_YOUR ASSIGNMENT_
Stop after the line that contains "ATOM 5 O O ."; until then, restate each line of the entries word for word from the very first.

(Source records)
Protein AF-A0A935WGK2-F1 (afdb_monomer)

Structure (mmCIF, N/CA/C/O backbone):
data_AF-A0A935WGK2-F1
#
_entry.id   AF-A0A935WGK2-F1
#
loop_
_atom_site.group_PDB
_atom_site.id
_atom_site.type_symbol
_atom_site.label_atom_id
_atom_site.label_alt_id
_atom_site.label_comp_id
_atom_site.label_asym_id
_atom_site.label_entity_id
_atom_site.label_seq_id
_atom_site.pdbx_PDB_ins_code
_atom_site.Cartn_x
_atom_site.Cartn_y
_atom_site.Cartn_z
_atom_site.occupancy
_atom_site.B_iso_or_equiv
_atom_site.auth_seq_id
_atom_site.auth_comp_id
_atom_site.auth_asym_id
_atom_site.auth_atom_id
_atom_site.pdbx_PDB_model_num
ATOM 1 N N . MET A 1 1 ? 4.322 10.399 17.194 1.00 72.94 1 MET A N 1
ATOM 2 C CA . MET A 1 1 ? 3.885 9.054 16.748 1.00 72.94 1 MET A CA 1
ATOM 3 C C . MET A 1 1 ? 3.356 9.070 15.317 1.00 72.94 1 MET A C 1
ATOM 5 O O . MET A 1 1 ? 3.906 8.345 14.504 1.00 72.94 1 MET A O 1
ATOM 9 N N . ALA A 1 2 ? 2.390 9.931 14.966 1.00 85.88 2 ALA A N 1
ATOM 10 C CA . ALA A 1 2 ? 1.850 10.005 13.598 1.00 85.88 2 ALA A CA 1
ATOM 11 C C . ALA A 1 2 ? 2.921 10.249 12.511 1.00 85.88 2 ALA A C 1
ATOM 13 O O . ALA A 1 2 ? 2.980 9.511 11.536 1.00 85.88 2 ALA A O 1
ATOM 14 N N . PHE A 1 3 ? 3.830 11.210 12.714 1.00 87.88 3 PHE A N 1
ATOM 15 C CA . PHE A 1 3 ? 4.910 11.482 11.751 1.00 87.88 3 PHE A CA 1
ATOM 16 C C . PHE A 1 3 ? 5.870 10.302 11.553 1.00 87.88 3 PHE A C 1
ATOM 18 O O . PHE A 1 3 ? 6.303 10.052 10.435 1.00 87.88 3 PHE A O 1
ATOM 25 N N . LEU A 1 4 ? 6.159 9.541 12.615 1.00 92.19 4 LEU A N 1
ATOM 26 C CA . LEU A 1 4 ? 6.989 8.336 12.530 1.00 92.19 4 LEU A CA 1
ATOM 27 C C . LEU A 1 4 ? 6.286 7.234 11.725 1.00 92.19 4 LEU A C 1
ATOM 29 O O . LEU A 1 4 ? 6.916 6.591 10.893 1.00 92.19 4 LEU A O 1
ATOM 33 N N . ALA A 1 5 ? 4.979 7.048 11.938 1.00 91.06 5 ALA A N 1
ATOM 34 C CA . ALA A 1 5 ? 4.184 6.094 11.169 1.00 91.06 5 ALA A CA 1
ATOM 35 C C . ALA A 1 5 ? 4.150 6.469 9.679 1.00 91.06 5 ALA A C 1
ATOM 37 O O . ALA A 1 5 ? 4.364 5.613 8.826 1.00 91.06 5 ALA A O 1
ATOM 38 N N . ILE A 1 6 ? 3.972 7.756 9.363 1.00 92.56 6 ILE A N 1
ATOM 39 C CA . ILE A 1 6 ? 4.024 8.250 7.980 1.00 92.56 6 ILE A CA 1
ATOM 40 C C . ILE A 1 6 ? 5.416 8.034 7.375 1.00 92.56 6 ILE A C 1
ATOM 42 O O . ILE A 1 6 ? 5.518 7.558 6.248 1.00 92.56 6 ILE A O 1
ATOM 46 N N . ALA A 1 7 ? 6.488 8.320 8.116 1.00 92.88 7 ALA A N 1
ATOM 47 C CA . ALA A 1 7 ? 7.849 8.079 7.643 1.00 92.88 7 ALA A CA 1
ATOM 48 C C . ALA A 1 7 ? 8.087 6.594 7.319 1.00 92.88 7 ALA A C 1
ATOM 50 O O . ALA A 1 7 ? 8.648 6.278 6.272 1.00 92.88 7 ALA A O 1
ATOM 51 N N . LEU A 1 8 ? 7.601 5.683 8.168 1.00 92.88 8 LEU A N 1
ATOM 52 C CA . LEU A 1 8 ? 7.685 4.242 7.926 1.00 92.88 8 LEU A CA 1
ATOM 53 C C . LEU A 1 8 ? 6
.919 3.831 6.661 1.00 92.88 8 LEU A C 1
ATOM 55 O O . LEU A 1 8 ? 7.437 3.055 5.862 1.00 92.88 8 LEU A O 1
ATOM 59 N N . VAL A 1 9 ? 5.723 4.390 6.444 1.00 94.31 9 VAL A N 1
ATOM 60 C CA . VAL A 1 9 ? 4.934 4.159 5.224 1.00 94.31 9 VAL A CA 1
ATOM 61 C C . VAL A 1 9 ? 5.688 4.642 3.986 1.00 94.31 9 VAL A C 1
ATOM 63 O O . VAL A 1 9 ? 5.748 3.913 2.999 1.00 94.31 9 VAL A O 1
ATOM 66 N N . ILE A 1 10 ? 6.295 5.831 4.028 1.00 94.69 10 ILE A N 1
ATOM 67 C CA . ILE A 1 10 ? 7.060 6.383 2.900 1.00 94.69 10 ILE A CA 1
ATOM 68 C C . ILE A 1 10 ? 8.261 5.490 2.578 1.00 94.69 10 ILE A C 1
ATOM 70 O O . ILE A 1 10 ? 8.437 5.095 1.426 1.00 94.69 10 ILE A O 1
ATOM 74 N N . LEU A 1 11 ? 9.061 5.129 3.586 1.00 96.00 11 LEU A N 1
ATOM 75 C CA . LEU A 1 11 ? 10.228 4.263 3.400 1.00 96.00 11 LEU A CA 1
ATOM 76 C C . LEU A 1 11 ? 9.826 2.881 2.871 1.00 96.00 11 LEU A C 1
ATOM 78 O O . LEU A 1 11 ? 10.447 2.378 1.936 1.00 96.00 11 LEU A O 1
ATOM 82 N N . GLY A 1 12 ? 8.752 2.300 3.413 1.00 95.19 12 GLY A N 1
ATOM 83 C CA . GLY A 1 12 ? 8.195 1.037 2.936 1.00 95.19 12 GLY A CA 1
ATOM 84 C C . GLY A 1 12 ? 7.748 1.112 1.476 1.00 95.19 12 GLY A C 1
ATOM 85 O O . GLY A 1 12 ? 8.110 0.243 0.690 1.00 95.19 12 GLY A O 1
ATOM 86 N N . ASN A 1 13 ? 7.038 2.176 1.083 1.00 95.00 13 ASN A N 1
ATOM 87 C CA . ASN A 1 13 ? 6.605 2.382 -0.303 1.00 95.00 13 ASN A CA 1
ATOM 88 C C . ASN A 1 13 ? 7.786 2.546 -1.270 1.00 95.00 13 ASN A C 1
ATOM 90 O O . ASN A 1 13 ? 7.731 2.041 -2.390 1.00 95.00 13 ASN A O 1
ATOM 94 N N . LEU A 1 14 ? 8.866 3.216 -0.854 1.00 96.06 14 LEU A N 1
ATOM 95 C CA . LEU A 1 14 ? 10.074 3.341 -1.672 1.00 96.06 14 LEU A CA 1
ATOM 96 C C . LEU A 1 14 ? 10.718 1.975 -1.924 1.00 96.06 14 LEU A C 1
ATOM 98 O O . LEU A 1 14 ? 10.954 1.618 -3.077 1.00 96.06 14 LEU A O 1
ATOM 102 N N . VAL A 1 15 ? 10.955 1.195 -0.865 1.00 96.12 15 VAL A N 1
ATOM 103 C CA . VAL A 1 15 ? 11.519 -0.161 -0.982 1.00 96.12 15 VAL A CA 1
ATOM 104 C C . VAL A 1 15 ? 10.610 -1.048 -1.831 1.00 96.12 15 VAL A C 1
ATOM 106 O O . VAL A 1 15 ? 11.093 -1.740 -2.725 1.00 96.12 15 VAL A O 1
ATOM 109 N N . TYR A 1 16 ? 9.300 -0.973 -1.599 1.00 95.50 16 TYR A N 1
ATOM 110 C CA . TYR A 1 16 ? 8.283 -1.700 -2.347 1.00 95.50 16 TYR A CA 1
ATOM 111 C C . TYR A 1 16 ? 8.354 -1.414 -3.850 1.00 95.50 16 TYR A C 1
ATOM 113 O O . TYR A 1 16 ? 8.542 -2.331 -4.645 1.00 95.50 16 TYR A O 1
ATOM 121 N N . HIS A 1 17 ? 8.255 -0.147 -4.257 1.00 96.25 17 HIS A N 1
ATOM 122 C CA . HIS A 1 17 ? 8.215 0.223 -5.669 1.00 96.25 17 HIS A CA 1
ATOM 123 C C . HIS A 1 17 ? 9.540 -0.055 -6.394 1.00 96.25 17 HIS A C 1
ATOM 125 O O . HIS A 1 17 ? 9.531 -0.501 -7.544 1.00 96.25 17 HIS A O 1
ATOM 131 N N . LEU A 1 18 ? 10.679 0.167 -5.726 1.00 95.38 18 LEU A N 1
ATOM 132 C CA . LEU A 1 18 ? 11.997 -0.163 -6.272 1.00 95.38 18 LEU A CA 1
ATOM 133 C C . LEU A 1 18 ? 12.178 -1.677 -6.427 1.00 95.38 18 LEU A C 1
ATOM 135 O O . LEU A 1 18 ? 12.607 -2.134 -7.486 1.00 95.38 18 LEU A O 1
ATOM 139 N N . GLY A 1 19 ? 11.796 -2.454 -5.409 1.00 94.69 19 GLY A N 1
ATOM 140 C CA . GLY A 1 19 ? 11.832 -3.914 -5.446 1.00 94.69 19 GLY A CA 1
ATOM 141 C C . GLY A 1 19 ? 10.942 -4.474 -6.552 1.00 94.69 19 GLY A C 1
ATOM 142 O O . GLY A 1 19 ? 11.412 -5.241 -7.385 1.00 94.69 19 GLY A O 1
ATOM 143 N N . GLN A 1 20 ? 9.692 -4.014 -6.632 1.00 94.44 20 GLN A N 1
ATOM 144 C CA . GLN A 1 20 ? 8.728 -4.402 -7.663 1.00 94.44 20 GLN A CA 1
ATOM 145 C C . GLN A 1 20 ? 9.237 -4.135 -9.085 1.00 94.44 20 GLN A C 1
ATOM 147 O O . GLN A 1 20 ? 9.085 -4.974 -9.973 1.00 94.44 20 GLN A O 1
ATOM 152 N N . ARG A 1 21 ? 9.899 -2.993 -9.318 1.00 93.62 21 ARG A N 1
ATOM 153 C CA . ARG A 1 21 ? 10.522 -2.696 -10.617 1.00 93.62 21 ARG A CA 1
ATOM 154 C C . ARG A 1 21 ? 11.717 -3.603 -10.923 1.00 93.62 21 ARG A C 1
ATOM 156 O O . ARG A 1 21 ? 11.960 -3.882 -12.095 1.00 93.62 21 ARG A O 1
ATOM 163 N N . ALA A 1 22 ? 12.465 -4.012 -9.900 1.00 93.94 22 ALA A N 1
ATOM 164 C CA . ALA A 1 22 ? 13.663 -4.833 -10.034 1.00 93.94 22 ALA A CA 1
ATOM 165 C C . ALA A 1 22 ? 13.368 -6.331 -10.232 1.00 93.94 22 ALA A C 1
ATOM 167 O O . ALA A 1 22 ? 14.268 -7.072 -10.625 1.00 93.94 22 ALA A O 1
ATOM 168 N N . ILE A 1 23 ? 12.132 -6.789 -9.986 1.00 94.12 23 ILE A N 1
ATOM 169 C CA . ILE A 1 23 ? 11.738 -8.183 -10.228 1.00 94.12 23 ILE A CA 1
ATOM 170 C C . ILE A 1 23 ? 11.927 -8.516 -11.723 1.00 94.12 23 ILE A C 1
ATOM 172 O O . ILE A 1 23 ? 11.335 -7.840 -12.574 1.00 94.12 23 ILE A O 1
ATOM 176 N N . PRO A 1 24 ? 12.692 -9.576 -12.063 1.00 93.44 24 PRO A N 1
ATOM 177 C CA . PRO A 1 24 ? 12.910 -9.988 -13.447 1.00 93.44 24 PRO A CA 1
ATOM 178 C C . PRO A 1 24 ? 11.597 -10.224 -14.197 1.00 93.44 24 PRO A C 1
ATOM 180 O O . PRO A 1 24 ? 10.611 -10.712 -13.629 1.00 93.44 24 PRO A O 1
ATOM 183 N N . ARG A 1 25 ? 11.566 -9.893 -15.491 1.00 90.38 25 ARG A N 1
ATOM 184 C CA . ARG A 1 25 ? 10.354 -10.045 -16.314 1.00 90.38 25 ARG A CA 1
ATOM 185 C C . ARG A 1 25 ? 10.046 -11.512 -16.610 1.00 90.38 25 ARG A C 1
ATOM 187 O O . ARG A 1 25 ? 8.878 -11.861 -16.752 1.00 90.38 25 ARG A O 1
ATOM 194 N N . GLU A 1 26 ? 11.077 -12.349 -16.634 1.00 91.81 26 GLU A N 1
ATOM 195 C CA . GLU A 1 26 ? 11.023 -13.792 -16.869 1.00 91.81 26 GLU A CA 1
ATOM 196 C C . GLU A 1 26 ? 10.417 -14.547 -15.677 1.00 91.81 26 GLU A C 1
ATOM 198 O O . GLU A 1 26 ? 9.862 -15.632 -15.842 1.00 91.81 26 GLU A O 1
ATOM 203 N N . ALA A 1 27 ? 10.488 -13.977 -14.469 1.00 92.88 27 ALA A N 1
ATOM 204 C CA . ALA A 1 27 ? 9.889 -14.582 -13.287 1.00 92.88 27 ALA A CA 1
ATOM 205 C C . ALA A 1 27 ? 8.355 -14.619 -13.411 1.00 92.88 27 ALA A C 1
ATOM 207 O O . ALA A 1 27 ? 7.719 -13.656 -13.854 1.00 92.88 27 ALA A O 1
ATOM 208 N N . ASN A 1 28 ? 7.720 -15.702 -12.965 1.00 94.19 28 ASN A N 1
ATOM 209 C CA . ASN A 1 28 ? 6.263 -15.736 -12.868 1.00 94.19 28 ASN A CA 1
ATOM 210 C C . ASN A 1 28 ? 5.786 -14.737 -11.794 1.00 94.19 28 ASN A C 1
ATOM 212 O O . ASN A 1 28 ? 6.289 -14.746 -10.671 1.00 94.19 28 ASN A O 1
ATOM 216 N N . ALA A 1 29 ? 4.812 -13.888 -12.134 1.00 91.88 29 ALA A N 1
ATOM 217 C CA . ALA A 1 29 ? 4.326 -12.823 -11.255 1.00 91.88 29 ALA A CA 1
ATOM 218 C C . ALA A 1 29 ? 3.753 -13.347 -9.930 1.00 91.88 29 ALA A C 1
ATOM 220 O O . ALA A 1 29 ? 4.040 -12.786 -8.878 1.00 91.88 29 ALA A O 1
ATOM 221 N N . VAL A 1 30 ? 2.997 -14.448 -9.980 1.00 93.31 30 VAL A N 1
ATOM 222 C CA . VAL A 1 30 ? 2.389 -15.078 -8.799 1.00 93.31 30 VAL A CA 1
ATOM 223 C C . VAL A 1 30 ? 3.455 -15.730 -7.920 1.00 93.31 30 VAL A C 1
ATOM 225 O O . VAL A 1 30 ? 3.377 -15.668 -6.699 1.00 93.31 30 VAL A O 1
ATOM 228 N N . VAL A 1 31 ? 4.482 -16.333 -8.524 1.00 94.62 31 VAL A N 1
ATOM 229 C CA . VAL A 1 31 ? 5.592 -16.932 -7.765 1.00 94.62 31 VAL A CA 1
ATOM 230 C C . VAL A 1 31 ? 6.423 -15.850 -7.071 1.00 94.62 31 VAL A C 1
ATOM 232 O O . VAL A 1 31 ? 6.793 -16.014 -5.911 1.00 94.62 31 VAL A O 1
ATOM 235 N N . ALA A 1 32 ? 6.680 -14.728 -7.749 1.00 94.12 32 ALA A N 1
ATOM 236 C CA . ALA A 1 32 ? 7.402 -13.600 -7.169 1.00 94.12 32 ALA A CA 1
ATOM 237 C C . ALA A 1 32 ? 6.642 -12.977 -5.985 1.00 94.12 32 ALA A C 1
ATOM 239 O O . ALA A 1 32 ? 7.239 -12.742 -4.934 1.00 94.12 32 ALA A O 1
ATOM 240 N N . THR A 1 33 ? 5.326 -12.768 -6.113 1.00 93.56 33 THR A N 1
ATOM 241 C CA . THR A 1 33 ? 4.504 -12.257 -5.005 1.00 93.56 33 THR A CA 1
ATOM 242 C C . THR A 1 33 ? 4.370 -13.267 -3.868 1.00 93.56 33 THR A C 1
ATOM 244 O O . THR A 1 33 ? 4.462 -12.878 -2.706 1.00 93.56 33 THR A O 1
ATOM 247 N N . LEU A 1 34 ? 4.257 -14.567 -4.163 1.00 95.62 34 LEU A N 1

_WORKED SOLUTION_
Protein AF-A0A935WGK2-F1 (afdb_monomer)

Structure (mmCIF, N/CA/C/O backbone):
data_AF-A0A935WGK2-F1
#
_entry.id   AF-A0A935WGK2-F1
#
loop_
_atom_site.group_PDB
_atom_site.id
_atom_site.type_symbol
_atom_site.label_atom_id
_atom_site.label_alt_id
_atom_site.label_comp_id
_atom_site.label_asym_id
_atom_site.label_entity_id
_atom_site.label_seq_id
_atom_site.pdbx_PDB_ins_code
_atom_site.Cartn_x
_atom_site.Cartn_y
_atom_site.Cartn_z
_atom_site.occupancy
_atom_site.B_iso_or_equiv
_atom_site.auth_seq_id
_atom_site.auth_comp_id
_atom_site.auth_asym_id
_atom_site.auth_atom_id
_atom_site.pdbx_PDB_model_num
ATOM 1 N N . MET A 1 1 ? 4.322 10.399 17.194 1.00 72.94 1 MET A N 1
ATOM 2 C CA . MET A 1 1 ? 3.885 9.054 16.748 1.00 72.94 1 MET A CA 1
ATOM 3 C C . MET A 1 1 ? 3.356 9.070 15.317 1.00 72.94 1 MET A C 1
ATOM 5 O O . MET A 1 1 ? 3.906 8.345 14.504 1.00 72.94 1 MET A O 1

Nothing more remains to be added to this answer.